** Provided information follows **

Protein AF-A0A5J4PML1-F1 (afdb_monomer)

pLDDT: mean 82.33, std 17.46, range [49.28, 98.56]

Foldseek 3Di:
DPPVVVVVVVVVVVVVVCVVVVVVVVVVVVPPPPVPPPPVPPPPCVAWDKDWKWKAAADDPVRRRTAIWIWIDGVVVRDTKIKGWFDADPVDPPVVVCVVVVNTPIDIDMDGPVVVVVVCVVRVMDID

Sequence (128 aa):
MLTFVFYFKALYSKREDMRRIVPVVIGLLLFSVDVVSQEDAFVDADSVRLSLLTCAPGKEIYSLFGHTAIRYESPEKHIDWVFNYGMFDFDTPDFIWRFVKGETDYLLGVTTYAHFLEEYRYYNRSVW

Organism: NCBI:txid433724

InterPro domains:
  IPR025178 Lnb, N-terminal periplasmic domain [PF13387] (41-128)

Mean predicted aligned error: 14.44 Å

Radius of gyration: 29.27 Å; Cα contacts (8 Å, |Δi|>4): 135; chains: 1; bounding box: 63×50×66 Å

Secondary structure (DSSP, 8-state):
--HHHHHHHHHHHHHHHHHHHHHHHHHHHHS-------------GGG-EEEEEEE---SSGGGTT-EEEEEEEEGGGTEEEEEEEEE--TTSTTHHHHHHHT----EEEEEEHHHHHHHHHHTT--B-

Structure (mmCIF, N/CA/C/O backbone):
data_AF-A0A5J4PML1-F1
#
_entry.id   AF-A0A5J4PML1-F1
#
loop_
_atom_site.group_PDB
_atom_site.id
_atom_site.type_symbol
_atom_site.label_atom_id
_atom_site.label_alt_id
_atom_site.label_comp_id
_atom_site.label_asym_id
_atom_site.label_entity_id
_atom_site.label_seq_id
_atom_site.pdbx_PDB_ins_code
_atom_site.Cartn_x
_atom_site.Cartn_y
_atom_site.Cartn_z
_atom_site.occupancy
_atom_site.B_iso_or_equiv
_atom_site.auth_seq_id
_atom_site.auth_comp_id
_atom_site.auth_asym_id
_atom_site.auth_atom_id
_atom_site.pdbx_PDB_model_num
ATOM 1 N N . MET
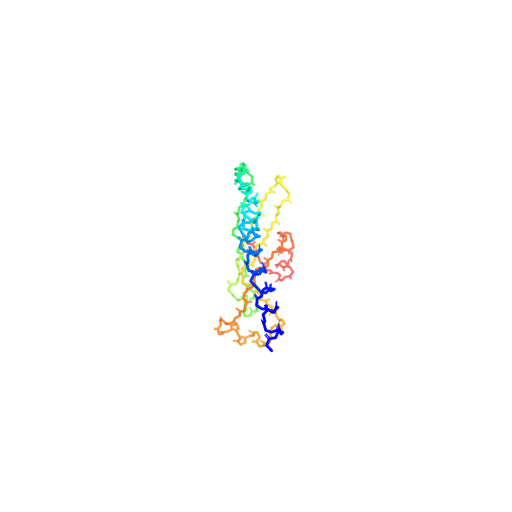 A 1 1 ? 45.269 -38.530 47.122 1.00 57.53 1 MET A N 1
ATOM 2 C CA . MET A 1 1 ? 46.194 -37.546 46.508 1.00 57.53 1 MET A CA 1
ATOM 3 C C . MET A 1 1 ? 46.545 -37.835 45.037 1.00 57.53 1 MET A C 1
ATOM 5 O O . MET A 1 1 ? 47.181 -36.997 44.421 1.00 57.53 1 MET A O 1
ATOM 9 N N . LEU A 1 2 ? 46.122 -38.959 44.434 1.00 53.25 2 LEU A N 1
ATOM 10 C CA . LEU A 1 2 ? 46.429 -39.282 43.026 1.00 53.25 2 LEU A CA 1
ATOM 11 C C . LEU A 1 2 ? 45.352 -38.813 42.026 1.00 53.25 2 LEU A C 1
ATOM 13 O O . LEU A 1 2 ? 45.693 -38.375 40.935 1.00 53.25 2 LEU A O 1
ATOM 17 N N . THR A 1 3 ? 44.070 -38.792 42.399 1.00 52.16 3 THR A N 1
ATOM 18 C CA . THR A 1 3 ? 42.959 -38.449 41.483 1.00 52.16 3 THR A CA 1
ATOM 19 C C . THR A 1 3 ? 42.954 -36.980 41.030 1.00 52.16 3 THR A C 1
ATOM 21 O O . THR A 1 3 ? 42.562 -36.674 39.908 1.00 52.16 3 THR A O 1
ATOM 24 N N . PHE A 1 4 ? 43.450 -36.063 41.867 1.00 50.59 4 PHE A N 1
ATOM 25 C CA . PHE A 1 4 ? 43.464 -34.621 41.578 1.00 50.59 4 PHE A CA 1
ATOM 26 C C . PHE A 1 4 ? 44.535 -34.233 40.538 1.00 50.59 4 PHE A C 1
ATOM 28 O O . PHE A 1 4 ? 44.315 -33.346 39.716 1.00 50.59 4 PHE A O 1
ATOM 35 N N . VAL A 1 5 ? 45.673 -34.943 40.514 1.00 57.31 5 VAL A N 1
ATOM 36 C CA . VAL A 1 5 ? 46.783 -34.693 39.573 1.00 57.31 5 VAL A CA 1
ATOM 37 C C . VAL A 1 5 ? 46.413 -35.118 38.148 1.00 57.31 5 VAL A C 1
ATOM 39 O O . VAL A 1 5 ? 46.732 -34.408 37.195 1.00 57.31 5 VAL A O 1
ATOM 42 N N . PHE A 1 6 ? 45.678 -36.225 37.988 1.00 53.78 6 PHE A N 1
ATOM 43 C CA . PHE A 1 6 ? 45.179 -36.660 36.678 1.00 53.78 6 PHE A CA 1
ATOM 44 C C . PHE A 1 6 ? 44.169 -35.675 36.086 1.00 53.78 6 PHE A C 1
ATOM 46 O O . PHE A 1 6 ? 44.262 -35.351 34.903 1.00 53.78 6 PHE A O 1
ATOM 53 N N . TYR A 1 7 ? 43.266 -35.135 36.910 1.00 49.28 7 TYR A N 1
ATOM 54 C CA . TYR A 1 7 ? 42.294 -34.135 36.464 1.00 49.28 7 TYR A CA 1
ATOM 55 C C . TYR A 1 7 ? 42.975 -32.837 36.012 1.00 49.28 7 TYR A C 1
ATOM 57 O O . TYR A 1 7 ? 42.639 -32.293 34.962 1.00 49.28 7 TYR A O 1
ATOM 65 N N . PHE A 1 8 ? 43.986 -32.373 36.753 1.00 53.75 8 PHE A N 1
ATOM 66 C CA . PHE A 1 8 ? 44.733 -31.167 36.395 1.00 53.75 8 PHE A CA 1
ATOM 67 C C . PHE A 1 8 ? 45.575 -31.354 35.129 1.00 53.75 8 PHE A C 1
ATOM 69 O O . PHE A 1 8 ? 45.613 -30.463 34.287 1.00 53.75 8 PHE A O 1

** End of Provided information **

What this task involves — Output a verbatim copy of all entries above; no pictures go in it.

Written answer —
Protein AF-A0A5J4PML1-F1 (afdb_monomer)

pLDDT: mean 82.33, std 17.46, range [49.28, 98.56]

Foldseek 3Di:
DPPVVVVVVVVVVVVVVCVVVVVVVVVVVVPPPPVPPPPVPPPPCVAWDKDWKWKAAADDPVRRRTAIWIWIDGVVVRDTKIKGWFDADPVDPPVVVCVVVVNTPIDIDMDGPVVVVVVCVVRVMDID

Sequence (128 aa):
MLTFVFYFKALYSKREDMRRIVPVVIGLLLFSVDVVSQEDAFVDADSVRLSLLTCAPGKEIYSLFGHTAIRYESPEKHIDWVFNYGMFDFDTPDFIWRFVKGETDYLLGVTTYAHFLEEYRYYNRSVW

Organism: NCBI:txid433724

InterPro domains:
  IPR025178 Lnb, N-terminal periplasmic domain [PF13387] (41-128)

Mean predicted aligned error: 14.44 Å

Radius of gyration: 29.27 Å; Cα contacts (8 Å, |Δi|>4): 135; chains: 1; bounding box: 63×50×66 Å

Secondary structure (DSSP, 8-state):
--HHHHHHHHHHHHHHHHHHHHHHHHHHHHS-------------GGG-EEEEEEE---SSGGGTT-EEEEEEEEGGGTEEEEEEEEE--TTSTTHHHHHHHT----EEEEEEHHHHHHHHHHTT--B-

Structure (mmCIF, N/CA/C/O backbone):
data_AF-A0A5J4PML1-F1
#
_entry.id   AF-A0A5J4PML1-F1
#
loop_
_atom_site.group_PDB
_atom_site.id
_atom_site.type_symbol
_atom_site.label_atom_id
_atom_site.label_alt_id
_atom_site.label_comp_id
_atom_site.label_asym_id
_atom_site.label_entity_id
_atom_site.label_seq_id
_atom_site.pdbx_PDB_ins_code
_atom_site.Cartn_x
_atom_site.Cartn_y
_atom_site.Cartn_z
_atom_site.occupancy
_atom_site.B_iso_or_equiv
_atom_site.auth_seq_id
_atom_site.auth_comp_id
_atom_site.auth_asym_id
_atom_site.auth_atom_id
_atom_site.pdbx_PDB_model_num
ATOM 1 N N . MET
 A 1 1 ? 45.269 -38.530 47.122 1.00 57.53 1 MET A N 1
ATOM 2 C CA . MET A 1 1 ? 46.194 -37.546 46.508 1.00 57.53 1 MET A CA 1
ATOM 3 C C . MET A 1 1 ? 46.545 -37.835 45.037 1.00 57.53 1 MET A C 1
ATOM 5 O O . MET A 1 1 ? 47.181 -36.997 44.421 1.00 57.53 1 MET A O 1
ATOM 9 N N . LEU A 1 2 ? 46.122 -38.959 44.434 1.00 53.25 2 LEU A N 1
ATOM 10 C CA . LEU A 1 2 ? 46.429 -39.282 43.026 1.00 53.25 2 LEU A CA 1
ATOM 11 C C . LEU A 1 2 ? 45.352 -38.813 42.026 1.00 53.25 2 LEU A C 1
ATOM 13 O O . LEU A 1 2 ? 45.693 -38.375 40.935 1.00 53.25 2 LEU A O 1
ATOM 17 N N . THR A 1 3 ? 44.070 -38.792 42.399 1.00 52.16 3 THR A N 1
ATOM 18 C CA . THR A 1 3 ? 42.959 -38.449 41.483 1.00 52.16 3 THR A CA 1
ATOM 19 C C . THR A 1 3 ? 42.954 -36.980 41.030 1.00 52.16 3 THR A C 1
ATOM 21 O O . THR A 1 3 ? 42.562 -36.674 39.908 1.00 52.16 3 THR A O 1
ATOM 24 N N . PHE A 1 4 ? 43.450 -36.063 41.867 1.00 50.59 4 PHE A N 1
ATOM 25 C CA . PHE A 1 4 ? 43.464 -34.621 41.578 1.00 50.59 4 PHE A CA 1
ATOM 26 C C . PHE A 1 4 ? 44.535 -34.233 40.538 1.00 50.59 4 PHE A C 1
ATOM 28 O O . PHE A 1 4 ? 44.315 -33.346 39.716 1.00 50.59 4 PHE A O 1
ATOM 35 N N . VAL A 1 5 ? 45.673 -34.943 40.514 1.00 57.31 5 VAL A N 1
ATOM 36 C CA . VAL A 1 5 ? 46.783 -34.693 39.573 1.00 57.31 5 VAL A CA 1
ATOM 37 C C . VAL A 1 5 ? 46.413 -35.118 38.148 1.00 57.31 5 VAL A C 1
ATOM 39 O O . VAL A 1 5 ? 46.732 -34.408 37.195 1.00 57.31 5 VAL A O 1
ATOM 42 N N . PHE A 1 6 ? 45.678 -36.225 37.988 1.00 53.78 6 PHE A N 1
ATOM 43 C CA . PHE A 1 6 ? 45.179 -36.660 36.678 1.00 53.78 6 PHE A CA 1
ATOM 44 C C . PHE A 1 6 ? 44.169 -35.675 36.086 1.00 53.78 6 PHE A C 1
ATOM 46 O O . PHE A 1 6 ? 44.262 -35.351 34.903 1.00 53.78 6 PHE A O 1
ATOM 53 N N . TYR A 1 7 ? 43.266 -35.135 36.910 1.00 49.28 7 TYR A N 1
ATOM 54 C CA . TYR A 1 7 ? 42.294 -34.135 36.464 1.00 49.28 7 TYR A CA 1
ATOM 55 C C . TYR A 1 7 ? 42.975 -32.837 36.012 1.00 49.28 7 TYR A C 1
ATOM 57 O O . TYR A 1 7 ? 42.639 -32.293 34.962 1.00 49.28 7 TYR A O 1
ATOM 65 N N . PHE A 1 8 ? 43.986 -32.373 36.753 1.00 53.75 8 PHE A N 1
ATOM 66 C CA . PHE A 1 8 ? 44.733 -31.167 36.395 1.00 53.75 8 PHE A CA 1
ATOM 67 C C . PHE A 1 8 ? 45.575 -31.354 35.129 1.00 53.75 8 PHE A C 1
ATOM 69 O O . PHE A 1 8 ? 45.613 -30.463 34.287 1.00 53.75 8 PHE A O 1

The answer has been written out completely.